Last day of three days in Tohoku disaster area. We woke to a beautiful morning with a bright autumn sun on a smooth ocean. Such a different view than the one eight months ago.
Rikuzentakada was a jewel of a small community. Population of 17,000, it had a mild climate and a great deal of natural beauty. It’s downtown area was also built on a wide plain at sea level facing the ocean. It has been completely destroyed. It is just isn’t there anymore. A few buildings are still standing — but mostly the shops and houses and businesses are simply gone.

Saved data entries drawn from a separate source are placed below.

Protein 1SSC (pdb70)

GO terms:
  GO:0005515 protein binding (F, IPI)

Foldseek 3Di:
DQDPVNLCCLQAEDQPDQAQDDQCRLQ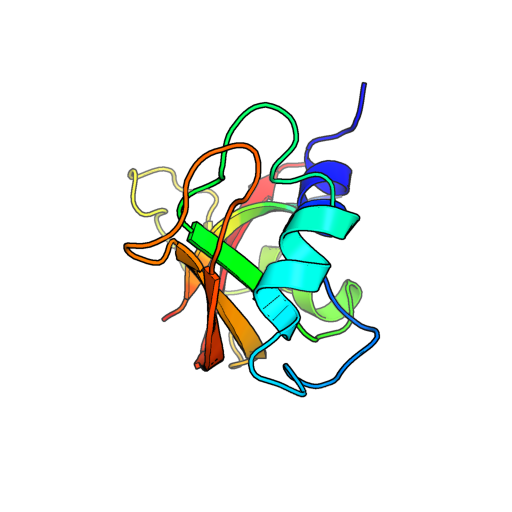VSCVVSCVPVPHAPFKGKHFHDDPVLVVCQQVAAFDADPVRDGQKGKRPFWTWMKMWGFDPPADPPSTDTTIDIDTGIDIDGDDD/DDDDDDDDDDD

Radius of gyration: 14.17 Å; Cα contacts (8 Å, |Δi|>4): 266; chains: 2; bounding box: 30×41×29 Å

Solvent-accessible surface area: 6797 Å² total; per-residue (Å²): 251,84,88,53,33,40,95,3,72,65,26,11,12,5,71,100,52,98,36,22,109,56,92,71,12,0,52,112,27,0,105,82,59,74,18,7,92,133,159,16,48,67,61,3,10,0,0,11,43,55,55,68,75,0,66,43,0,7,95,46,101,84,39,68,8,146,104,52,90,104,34,0,31,37,1,138,71,70,15,15,0,0,26,0,119,63,50,91,99,21,161,108,83,118,22,23,12,135,25,66,70,19,100,82,48,0,17,0,5,1,91,95,155,89,29,4,33,74,23,14,32,35,102

Structure (mmCIF, N/CA/C/O backbone):
data_1SSC
#
_entry.id   1SSC
#
_cell.length_a   30.360
_cell.length_b   38.340
_cell.length_c   53.550
_cell.angle_alpha   90.00
_cell.angle_beta   106.35
_cell.angle_gamma   90.00
#
_symmetry.space_group_name_H-M   'P 1 21 1'
#
loop_
_entity.id
_entity.type
_entity.pdbx_description
1 polymer 'RIBONUCLEASE A'
2 polymer 'RIBONUCLEASE A'
3 non-polymer 'PHOSPHATE ION'
4 water water
#
loop_
_atom_site.group_PDB
_atom_site.id
_atom_site.type_symbol
_atom_site.label_atom_id
_atom_site.label_alt_id
_atom_site.label_comp_id
_atom_site.label_asym_id
_atom_site.label_entity_id
_atom_site.label_seq_id
_atom_site.pdbx_PDB_ins_code
_atom_site.Cartn_x
_atom_site.Cartn_y
_atom_site.Cartn_z
_atom_site.occupancy
_atom_site.B_iso_or_equiv
_atom_site.auth_seq_id
_atom_site.auth_comp_id
_atom_site.auth_asym_id
_atom_site.auth_atom_id
_atom_site.pdbx_PDB_model_num
ATOM 1 N N . LYS A 1 1 ? 16.997 26.826 -1.711 1.00 23.40 1 LYS A N 1
ATOM 2 C CA . LYS A 1 1 ? 17.550 25.557 -1.235 1.00 23.13 1 LYS A CA 1
ATOM 3 C C . LYS A 1 1 ? 18.247 25.870 0.112 1.00 20.32 1 LYS A C 1
ATOM 4 O O . LYS A 1 1 ? 18.536 27.058 0.376 1.00 19.35 1 LYS A O 1
ATOM 10 N N . GLU A 1 2 ? 18.436 24.806 0.864 1.00 17.95 2 GLU A N 1
ATOM 11 C CA . GLU A 1 2 ? 19.114 25.010 2.178 1.00 16.35 2 GLU A CA 1
ATOM 12 C C . GLU A 1 2 ? 20.538 25.512 1.906 1.00 14.91 2 GLU A C 1
ATOM 13 O O . GLU A 1 2 ? 21.189 24.951 1.037 1.00 15.27 2 GLU A O 1
ATOM 19 N N . THR A 1 3 ? 20.936 26.507 2.646 1.00 14.77 3 THR A N 1
ATOM 20 C CA . THR A 1 3 ? 22.275 27.104 2.538 1.00 17.65 3 THR A CA 1
ATOM 21 C C . THR A 1 3 ? 23.299 26.130 3.176 1.00 17.41 3 THR A C 1
ATOM 22 O O . THR A 1 3 ? 22.906 25.298 4.006 1.00 16.05 3 THR A O 1
ATOM 26 N N . ALA A 1 4 ? 24.555 26.279 2.741 1.00 16.77 4 ALA A N 1
ATOM 27 C CA . ALA A 1 4 ? 25.620 25.409 3.297 1.00 15.01 4 ALA A CA 1
ATOM 28 C C . ALA A 1 4 ? 25.756 25.679 4.802 1.00 14.33 4 ALA A C 1
ATOM 29 O O . ALA A 1 4 ? 25.970 24.732 5.570 1.00 14.30 4 ALA A O 1
ATOM 31 N N . ALA A 1 5 ? 25.587 26.922 5.199 1.00 13.41 5 ALA A N 1
ATOM 32 C CA . ALA A 1 5 ? 25.670 27.289 6.615 1.00 14.43 5 ALA A CA 1
ATOM 33 C C . ALA A 1 5 ? 24.540 26.615 7.391 1.00 13.59 5 ALA A C 1
ATOM 34 O O . ALA A 1 5 ? 24.780 26.078 8.476 1.00 14.10 5 ALA A O 1
ATOM 36 N N . ALA A 1 6 ? 23.350 26.670 6.848 1.00 13.82 6 ALA A N 1
ATOM 37 C CA . ALA A 1 6 ? 22.182 26.053 7.507 1.00 12.97 6 ALA A CA 1
ATOM 38 C C . ALA A 1 6 ? 22.326 24.539 7.574 1.00 11.08 6 ALA A C 1
ATOM 39 O O . ALA A 1 6 ? 21.893 23.927 8.567 1.00 11.15 6 ALA A O 1
ATOM 41 N N . LYS A 1 7 ? 22.894 23.948 6.545 1.00 10.04 7 LYS A N 1
ATOM 42 C CA . LYS A 1 7 ? 23.119 22.511 6.455 1.00 11.13 7 LYS A CA 1
ATOM 43 C C . LYS A 1 7 ? 24.097 22.102 7.582 1.00 10.26 7 LYS A C 1
ATOM 44 O O . LYS A 1 7 ? 23.977 21.043 8.211 1.00 8.20 7 LYS A O 1
ATOM 50 N N . PHE A 1 8 ? 25.040 23.017 7.792 1.00 9.74 8 PHE A N 1
ATOM 51 C CA . PHE A 1 8 ? 26.050 22.764 8.889 1.00 10.25 8 PHE A CA 1
ATOM 52 C C . PHE A 1 8 ? 25.330 22.692 10.234 1.00 8.81 8 PHE A C 1
ATOM 53 O O . PHE A 1 8 ? 25.612 21.742 10.984 1.00 9.70 8 PHE A O 1
ATOM 61 N 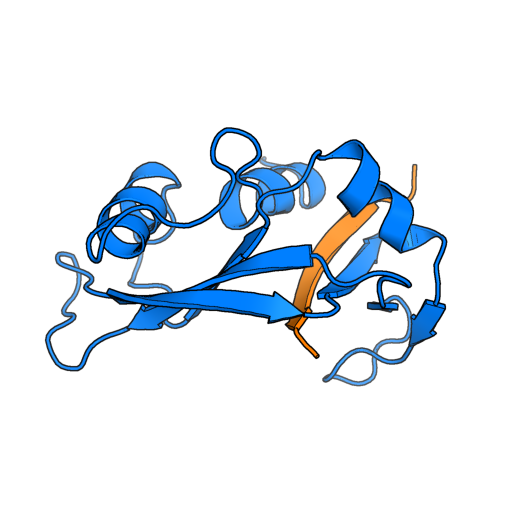N . GLU A 1 9 ? 24.470 23.651 10.514 1.00 8.71 9 GLU A N 1
ATOM 62 C CA . GLU A 1 9 ? 23.756 23.618 11.814 1.00 9.61 9 GLU A CA 1
ATOM 63 C C . GLU A 1 9 ? 22.925 22.380 11.989 1.00 9.26 9 GLU A C 1
ATOM 64 O O . GLU A 1 9 ? 22.866 21.723 13.040 1.00 9.10 9 GLU A O 1
ATOM 70 N N . ARG A 1 10 ? 22.204 22.013 10.903 1.00 8.06 10 ARG A N 1
ATOM 71 C CA . ARG A 1 10 ? 21.345 20.834 10.942 1.00 8.27 10 ARG A CA 1
ATOM 72 C C . ARG A 1 10 ? 22.119 19.553 11.126 1.00 7.66 10 ARG A C 1
ATOM 73 O O . ARG A 1 10 ? 21.692 18.680 11.896 1.00 9.45 10 ARG A O 1
A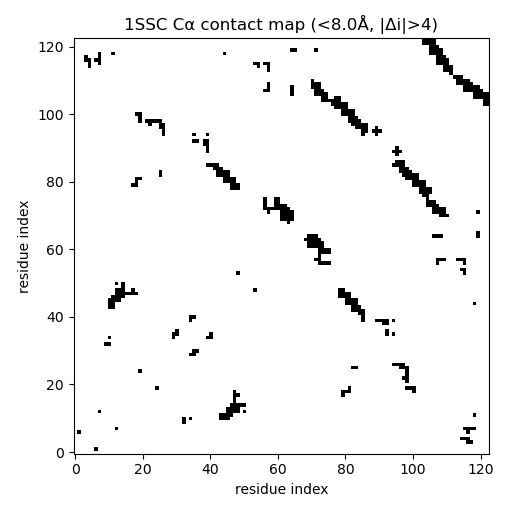TOM 81 N N . GLN A 1 11 ? 23.230 19.371 10.439 1.00 7.66 11 GLN A N 1
ATOM 82 C CA . GLN A 1 11 ? 23.991 18.184 10.481 1.00 8.08 11 GLN A CA 1
ATOM 83 C C . GLN A 1 11 ? 24.893 18.054 11.725 1.00 7.83 11 GLN A C 1
ATOM 84 O O . GLN A 1 11 ? 25.163 16.934 12.047 1.00 8.22 11 GLN A O 1
ATOM 90 N N . HIS A 1 12 ? 25.288 19.193 12.268 1.00 8.54 12 HIS A N 1
ATOM 91 C CA . HIS A 1 12 ? 26.256 19.124 13.360 1.00 8.97 12 HIS A CA 1
ATOM 92 C C . HIS A 1 12 ? 26.031 19.892 14.606 1.00 9.52 12 HIS A C 1
ATOM 93 O O . HIS A 1 12 ? 26.904 19.636 15.562 1.00 11.07 12 HIS A O 1
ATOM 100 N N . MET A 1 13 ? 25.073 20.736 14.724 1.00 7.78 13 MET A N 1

We spend the day with two pretty ordinary guys. Fukuda-san is a former politician in his mid-fifties. He stopped working with government a few years ago. Tamara-san is bit older; they’ve been friends for 35 years. Tamara-san is the President of a large Driving Training School. They are both filled with ideas they are putting into action. Tamara-san has started a company called Natsukashii Mirai which means, literally, “the future you long for because you remember it from the past.” It is a business incubator founded for a ten year period to give birth to 7-8 businesses that can make a difference in the community. Part of the difference Tamara-san wants to make is that he want’s young people to go ahead and leave — as they will — and go to Tokyo, but to come back to good jobs in Rikuzentakada.
Fukuda-san talks about how government can’t create anything new. People need to do that. Govenment goes in circles, ending up in the same place. Upward spirals are what is needed now. We need to really unleash the creativity of people to make a new future that combines old traditions with new technologies he says. We need to plan and build differently for a future we want, not the past. Talk about new building styles and zero-emissions. Crazy ideas like, perhaps the young people who can run from a tsunami should live on lower ground than old people – but in 30 or 40 years they’ve be old people so that won’t work!

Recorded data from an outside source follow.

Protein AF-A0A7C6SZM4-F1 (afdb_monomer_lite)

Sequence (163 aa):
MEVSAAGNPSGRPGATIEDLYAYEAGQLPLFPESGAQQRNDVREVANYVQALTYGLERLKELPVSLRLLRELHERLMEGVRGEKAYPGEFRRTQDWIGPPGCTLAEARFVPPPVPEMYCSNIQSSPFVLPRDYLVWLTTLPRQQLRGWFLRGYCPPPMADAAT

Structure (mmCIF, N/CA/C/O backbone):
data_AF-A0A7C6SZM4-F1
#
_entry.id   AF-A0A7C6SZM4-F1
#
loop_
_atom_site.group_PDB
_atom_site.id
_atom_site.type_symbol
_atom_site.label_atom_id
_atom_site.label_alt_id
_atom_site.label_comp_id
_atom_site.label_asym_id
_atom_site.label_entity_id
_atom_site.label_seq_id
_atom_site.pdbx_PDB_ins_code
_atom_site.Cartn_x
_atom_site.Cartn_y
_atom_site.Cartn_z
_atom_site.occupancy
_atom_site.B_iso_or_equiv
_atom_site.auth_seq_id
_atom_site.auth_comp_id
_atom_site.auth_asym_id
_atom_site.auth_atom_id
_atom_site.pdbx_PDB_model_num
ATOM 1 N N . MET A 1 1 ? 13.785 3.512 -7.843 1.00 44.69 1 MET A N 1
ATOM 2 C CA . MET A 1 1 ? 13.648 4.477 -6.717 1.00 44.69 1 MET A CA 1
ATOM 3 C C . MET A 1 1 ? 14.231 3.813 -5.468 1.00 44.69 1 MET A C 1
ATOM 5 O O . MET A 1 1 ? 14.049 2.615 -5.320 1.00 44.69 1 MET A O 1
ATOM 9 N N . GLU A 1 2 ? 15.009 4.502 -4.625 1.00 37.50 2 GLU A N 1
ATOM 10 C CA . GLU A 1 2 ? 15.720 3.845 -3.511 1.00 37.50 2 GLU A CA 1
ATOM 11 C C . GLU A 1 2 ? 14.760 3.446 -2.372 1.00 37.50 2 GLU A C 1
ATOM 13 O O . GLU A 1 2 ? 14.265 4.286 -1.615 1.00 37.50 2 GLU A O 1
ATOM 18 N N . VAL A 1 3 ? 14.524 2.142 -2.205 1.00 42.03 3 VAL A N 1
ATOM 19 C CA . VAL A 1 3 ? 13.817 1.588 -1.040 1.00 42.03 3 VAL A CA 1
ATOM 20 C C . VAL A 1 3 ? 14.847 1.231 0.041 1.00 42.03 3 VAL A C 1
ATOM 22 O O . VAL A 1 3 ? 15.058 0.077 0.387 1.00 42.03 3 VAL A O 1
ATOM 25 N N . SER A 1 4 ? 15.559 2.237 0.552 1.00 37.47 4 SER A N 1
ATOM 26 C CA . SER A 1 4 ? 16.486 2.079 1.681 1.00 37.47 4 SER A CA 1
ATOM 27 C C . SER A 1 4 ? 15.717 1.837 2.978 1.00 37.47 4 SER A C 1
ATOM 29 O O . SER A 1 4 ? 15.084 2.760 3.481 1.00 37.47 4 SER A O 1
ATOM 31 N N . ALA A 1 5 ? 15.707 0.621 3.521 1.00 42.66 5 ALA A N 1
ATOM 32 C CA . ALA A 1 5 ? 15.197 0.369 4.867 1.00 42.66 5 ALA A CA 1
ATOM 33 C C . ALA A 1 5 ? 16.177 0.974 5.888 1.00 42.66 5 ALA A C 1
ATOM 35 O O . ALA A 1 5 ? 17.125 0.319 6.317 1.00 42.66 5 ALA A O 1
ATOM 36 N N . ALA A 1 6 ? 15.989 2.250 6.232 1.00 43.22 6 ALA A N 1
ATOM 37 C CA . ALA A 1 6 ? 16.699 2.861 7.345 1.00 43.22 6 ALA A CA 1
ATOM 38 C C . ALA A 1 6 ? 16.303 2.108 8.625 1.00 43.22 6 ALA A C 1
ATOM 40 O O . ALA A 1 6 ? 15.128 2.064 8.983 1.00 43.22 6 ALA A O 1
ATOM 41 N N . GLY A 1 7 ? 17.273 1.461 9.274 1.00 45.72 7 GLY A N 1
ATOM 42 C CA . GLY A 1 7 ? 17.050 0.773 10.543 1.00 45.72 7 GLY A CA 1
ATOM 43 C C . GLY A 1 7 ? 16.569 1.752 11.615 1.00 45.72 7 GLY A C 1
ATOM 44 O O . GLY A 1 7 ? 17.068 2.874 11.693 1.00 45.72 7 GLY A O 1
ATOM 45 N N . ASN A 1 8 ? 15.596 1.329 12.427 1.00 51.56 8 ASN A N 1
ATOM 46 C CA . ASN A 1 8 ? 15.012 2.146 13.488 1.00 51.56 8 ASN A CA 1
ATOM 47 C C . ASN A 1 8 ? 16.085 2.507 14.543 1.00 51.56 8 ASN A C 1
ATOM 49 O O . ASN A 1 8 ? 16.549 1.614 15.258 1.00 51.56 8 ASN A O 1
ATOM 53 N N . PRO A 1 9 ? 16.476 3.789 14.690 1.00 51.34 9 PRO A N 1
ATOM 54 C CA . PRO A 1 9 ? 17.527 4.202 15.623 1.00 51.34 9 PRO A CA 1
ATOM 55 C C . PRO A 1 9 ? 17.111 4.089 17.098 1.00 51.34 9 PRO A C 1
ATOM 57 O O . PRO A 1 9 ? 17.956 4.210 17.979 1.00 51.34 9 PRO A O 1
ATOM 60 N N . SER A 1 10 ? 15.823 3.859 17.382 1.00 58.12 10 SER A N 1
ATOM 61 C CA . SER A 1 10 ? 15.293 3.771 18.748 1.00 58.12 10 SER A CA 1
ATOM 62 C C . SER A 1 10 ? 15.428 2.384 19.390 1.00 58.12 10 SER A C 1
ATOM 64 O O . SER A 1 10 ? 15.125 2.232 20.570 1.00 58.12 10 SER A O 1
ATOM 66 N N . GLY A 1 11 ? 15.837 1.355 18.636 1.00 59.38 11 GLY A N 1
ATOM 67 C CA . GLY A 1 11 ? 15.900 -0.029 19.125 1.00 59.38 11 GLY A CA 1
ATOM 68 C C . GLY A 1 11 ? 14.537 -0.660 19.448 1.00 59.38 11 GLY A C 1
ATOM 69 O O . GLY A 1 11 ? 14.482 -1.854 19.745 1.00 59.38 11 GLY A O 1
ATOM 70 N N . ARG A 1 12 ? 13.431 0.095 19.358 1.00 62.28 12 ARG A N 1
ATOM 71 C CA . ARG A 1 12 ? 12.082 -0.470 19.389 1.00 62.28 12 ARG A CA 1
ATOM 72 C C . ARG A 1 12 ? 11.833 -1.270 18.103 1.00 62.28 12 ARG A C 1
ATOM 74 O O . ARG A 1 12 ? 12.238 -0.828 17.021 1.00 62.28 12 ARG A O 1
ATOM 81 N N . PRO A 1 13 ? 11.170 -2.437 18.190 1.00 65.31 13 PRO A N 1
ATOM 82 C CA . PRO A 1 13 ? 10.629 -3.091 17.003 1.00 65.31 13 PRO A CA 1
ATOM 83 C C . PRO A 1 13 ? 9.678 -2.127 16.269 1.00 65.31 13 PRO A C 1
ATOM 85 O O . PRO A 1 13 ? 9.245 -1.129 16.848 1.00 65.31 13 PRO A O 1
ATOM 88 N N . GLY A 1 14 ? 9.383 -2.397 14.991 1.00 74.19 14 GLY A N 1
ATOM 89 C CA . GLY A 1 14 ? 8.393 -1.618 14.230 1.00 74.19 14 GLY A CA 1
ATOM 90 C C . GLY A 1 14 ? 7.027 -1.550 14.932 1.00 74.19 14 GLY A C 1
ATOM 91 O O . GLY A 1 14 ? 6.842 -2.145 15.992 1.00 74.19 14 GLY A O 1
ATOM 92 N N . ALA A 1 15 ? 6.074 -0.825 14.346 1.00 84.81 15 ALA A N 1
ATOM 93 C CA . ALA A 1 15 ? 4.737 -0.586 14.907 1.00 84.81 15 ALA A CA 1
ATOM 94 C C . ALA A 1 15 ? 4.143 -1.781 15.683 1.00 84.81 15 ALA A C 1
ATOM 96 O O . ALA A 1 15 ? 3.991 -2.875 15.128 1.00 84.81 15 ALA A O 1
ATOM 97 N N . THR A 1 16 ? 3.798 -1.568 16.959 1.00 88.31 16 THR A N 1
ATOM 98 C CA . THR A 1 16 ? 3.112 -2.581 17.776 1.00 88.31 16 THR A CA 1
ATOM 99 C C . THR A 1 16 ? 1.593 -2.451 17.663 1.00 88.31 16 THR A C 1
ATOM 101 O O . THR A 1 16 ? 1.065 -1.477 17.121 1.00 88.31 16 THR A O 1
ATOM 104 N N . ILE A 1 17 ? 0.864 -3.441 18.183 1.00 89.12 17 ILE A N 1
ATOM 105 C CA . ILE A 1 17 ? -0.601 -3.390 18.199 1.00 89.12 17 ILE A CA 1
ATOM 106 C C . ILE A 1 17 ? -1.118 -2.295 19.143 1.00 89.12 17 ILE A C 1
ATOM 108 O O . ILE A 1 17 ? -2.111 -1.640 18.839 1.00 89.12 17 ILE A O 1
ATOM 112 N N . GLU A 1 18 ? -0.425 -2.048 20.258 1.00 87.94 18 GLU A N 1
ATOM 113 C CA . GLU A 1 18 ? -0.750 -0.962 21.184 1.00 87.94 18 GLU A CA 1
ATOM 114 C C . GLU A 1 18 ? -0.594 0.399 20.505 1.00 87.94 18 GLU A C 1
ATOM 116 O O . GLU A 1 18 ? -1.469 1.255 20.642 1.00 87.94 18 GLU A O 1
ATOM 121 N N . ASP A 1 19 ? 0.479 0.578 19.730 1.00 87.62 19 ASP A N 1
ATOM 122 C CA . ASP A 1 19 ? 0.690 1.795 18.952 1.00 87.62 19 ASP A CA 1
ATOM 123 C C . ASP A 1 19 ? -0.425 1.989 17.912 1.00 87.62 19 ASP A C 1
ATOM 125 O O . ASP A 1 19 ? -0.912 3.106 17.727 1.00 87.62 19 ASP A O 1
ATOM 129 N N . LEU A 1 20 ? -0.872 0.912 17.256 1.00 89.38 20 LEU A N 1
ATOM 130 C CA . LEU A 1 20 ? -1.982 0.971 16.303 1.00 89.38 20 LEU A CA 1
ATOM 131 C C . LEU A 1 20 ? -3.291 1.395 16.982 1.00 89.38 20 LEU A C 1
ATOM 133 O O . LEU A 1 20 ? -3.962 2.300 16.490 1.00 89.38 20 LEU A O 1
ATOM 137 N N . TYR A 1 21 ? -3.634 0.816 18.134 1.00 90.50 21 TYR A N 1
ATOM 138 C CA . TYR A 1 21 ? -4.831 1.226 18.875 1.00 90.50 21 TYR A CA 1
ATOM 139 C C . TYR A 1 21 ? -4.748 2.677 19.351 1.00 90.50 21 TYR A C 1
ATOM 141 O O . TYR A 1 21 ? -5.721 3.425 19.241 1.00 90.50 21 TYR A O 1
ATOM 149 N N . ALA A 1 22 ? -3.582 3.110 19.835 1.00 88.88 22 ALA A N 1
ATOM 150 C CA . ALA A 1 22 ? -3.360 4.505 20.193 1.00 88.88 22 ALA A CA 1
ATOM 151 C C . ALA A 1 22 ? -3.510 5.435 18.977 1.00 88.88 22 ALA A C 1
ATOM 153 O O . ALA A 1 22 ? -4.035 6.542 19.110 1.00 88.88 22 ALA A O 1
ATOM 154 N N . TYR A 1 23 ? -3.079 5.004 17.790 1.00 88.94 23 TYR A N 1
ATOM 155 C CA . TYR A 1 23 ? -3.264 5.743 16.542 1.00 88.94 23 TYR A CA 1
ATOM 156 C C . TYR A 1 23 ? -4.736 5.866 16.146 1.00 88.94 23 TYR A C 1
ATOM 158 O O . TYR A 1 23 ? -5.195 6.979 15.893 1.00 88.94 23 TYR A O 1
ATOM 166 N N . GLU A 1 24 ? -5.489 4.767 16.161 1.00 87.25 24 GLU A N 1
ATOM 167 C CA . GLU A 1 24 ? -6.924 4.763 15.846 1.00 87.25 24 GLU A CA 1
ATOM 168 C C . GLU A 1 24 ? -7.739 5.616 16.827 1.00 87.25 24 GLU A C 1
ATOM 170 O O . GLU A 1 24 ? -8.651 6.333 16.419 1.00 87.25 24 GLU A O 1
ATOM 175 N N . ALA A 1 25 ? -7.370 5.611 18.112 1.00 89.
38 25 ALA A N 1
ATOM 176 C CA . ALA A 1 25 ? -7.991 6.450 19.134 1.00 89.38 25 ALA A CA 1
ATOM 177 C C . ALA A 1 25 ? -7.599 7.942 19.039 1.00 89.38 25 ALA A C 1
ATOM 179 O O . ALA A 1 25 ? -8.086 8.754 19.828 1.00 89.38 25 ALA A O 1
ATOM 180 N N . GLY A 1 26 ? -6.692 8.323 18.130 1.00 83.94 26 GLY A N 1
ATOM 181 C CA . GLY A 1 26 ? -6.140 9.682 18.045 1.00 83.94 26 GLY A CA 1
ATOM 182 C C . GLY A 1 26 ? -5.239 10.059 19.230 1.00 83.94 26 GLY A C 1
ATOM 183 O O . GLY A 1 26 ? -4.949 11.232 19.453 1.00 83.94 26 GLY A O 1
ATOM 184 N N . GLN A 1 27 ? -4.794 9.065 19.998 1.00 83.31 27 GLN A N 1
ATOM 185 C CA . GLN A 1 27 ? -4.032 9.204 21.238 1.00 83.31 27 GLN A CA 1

They were both so alive and engaged. They believe that what they are doing is important for the restoration of their community as well as a model for the rest of Japan. Tamara-san, who has a big collection of smile wrinkles at the corners of his eyes, says I’m a merchant priest. Later I say to him, I imagine you’ve been a merchant priest for a long time — 3.11 created a context in which you could step forward more and offer yourself and your ideas. I asked, how do we help others step forward as well? Iwai-san, an old friend and colleague, a business executive from Tokyo who has been doing extensive volunteer work in Ishinomaki, another tsunami struck community, joined us as well. His comment was powerful: people have changed since 3.11, but the old system is still in place. Fukuda-san and Tamara-san nod in agreement.
Their sense is that even though so much has been destroyed, we can create a wonderful new community.
When I arrived in Japan this past spring, three weeks after the triple disasters, I started to believe that the ways in which the Tohoku was re-created would have profound implications for the rest of Japan and all the world. It seemed possible that the dynamics of collective culture, combined with overwhelming needs, might unleash a collective creativity. That’s what is happening in Rikuzentakada! We came here because Ooki-san, an executive with a major Tokyo public relations firm visited here twice the summer and was overwhelmed by what he saw. He came to our of our Youth Community Leader Dialogs in August and came away thinking that dialog with youth here might be one of the keys. The purpose of our meeting today was to test the waters. I suspect we’ll be back both with Youth Dialog as well as Future Center work.
Part of what makes this story inspirational for me is that Fukuda-san and Tamara-san are, at many levels, just a couple of ordinary guys. We find them in communities everywhere. People who are called forward to offer their leadership in a time of need. I suspect that if they lived in the US, both would be Republicans — but those labels really don’t mean very much when we start to work with each other in community.
It’s been a honor to be with them today and I look forward to my next visit.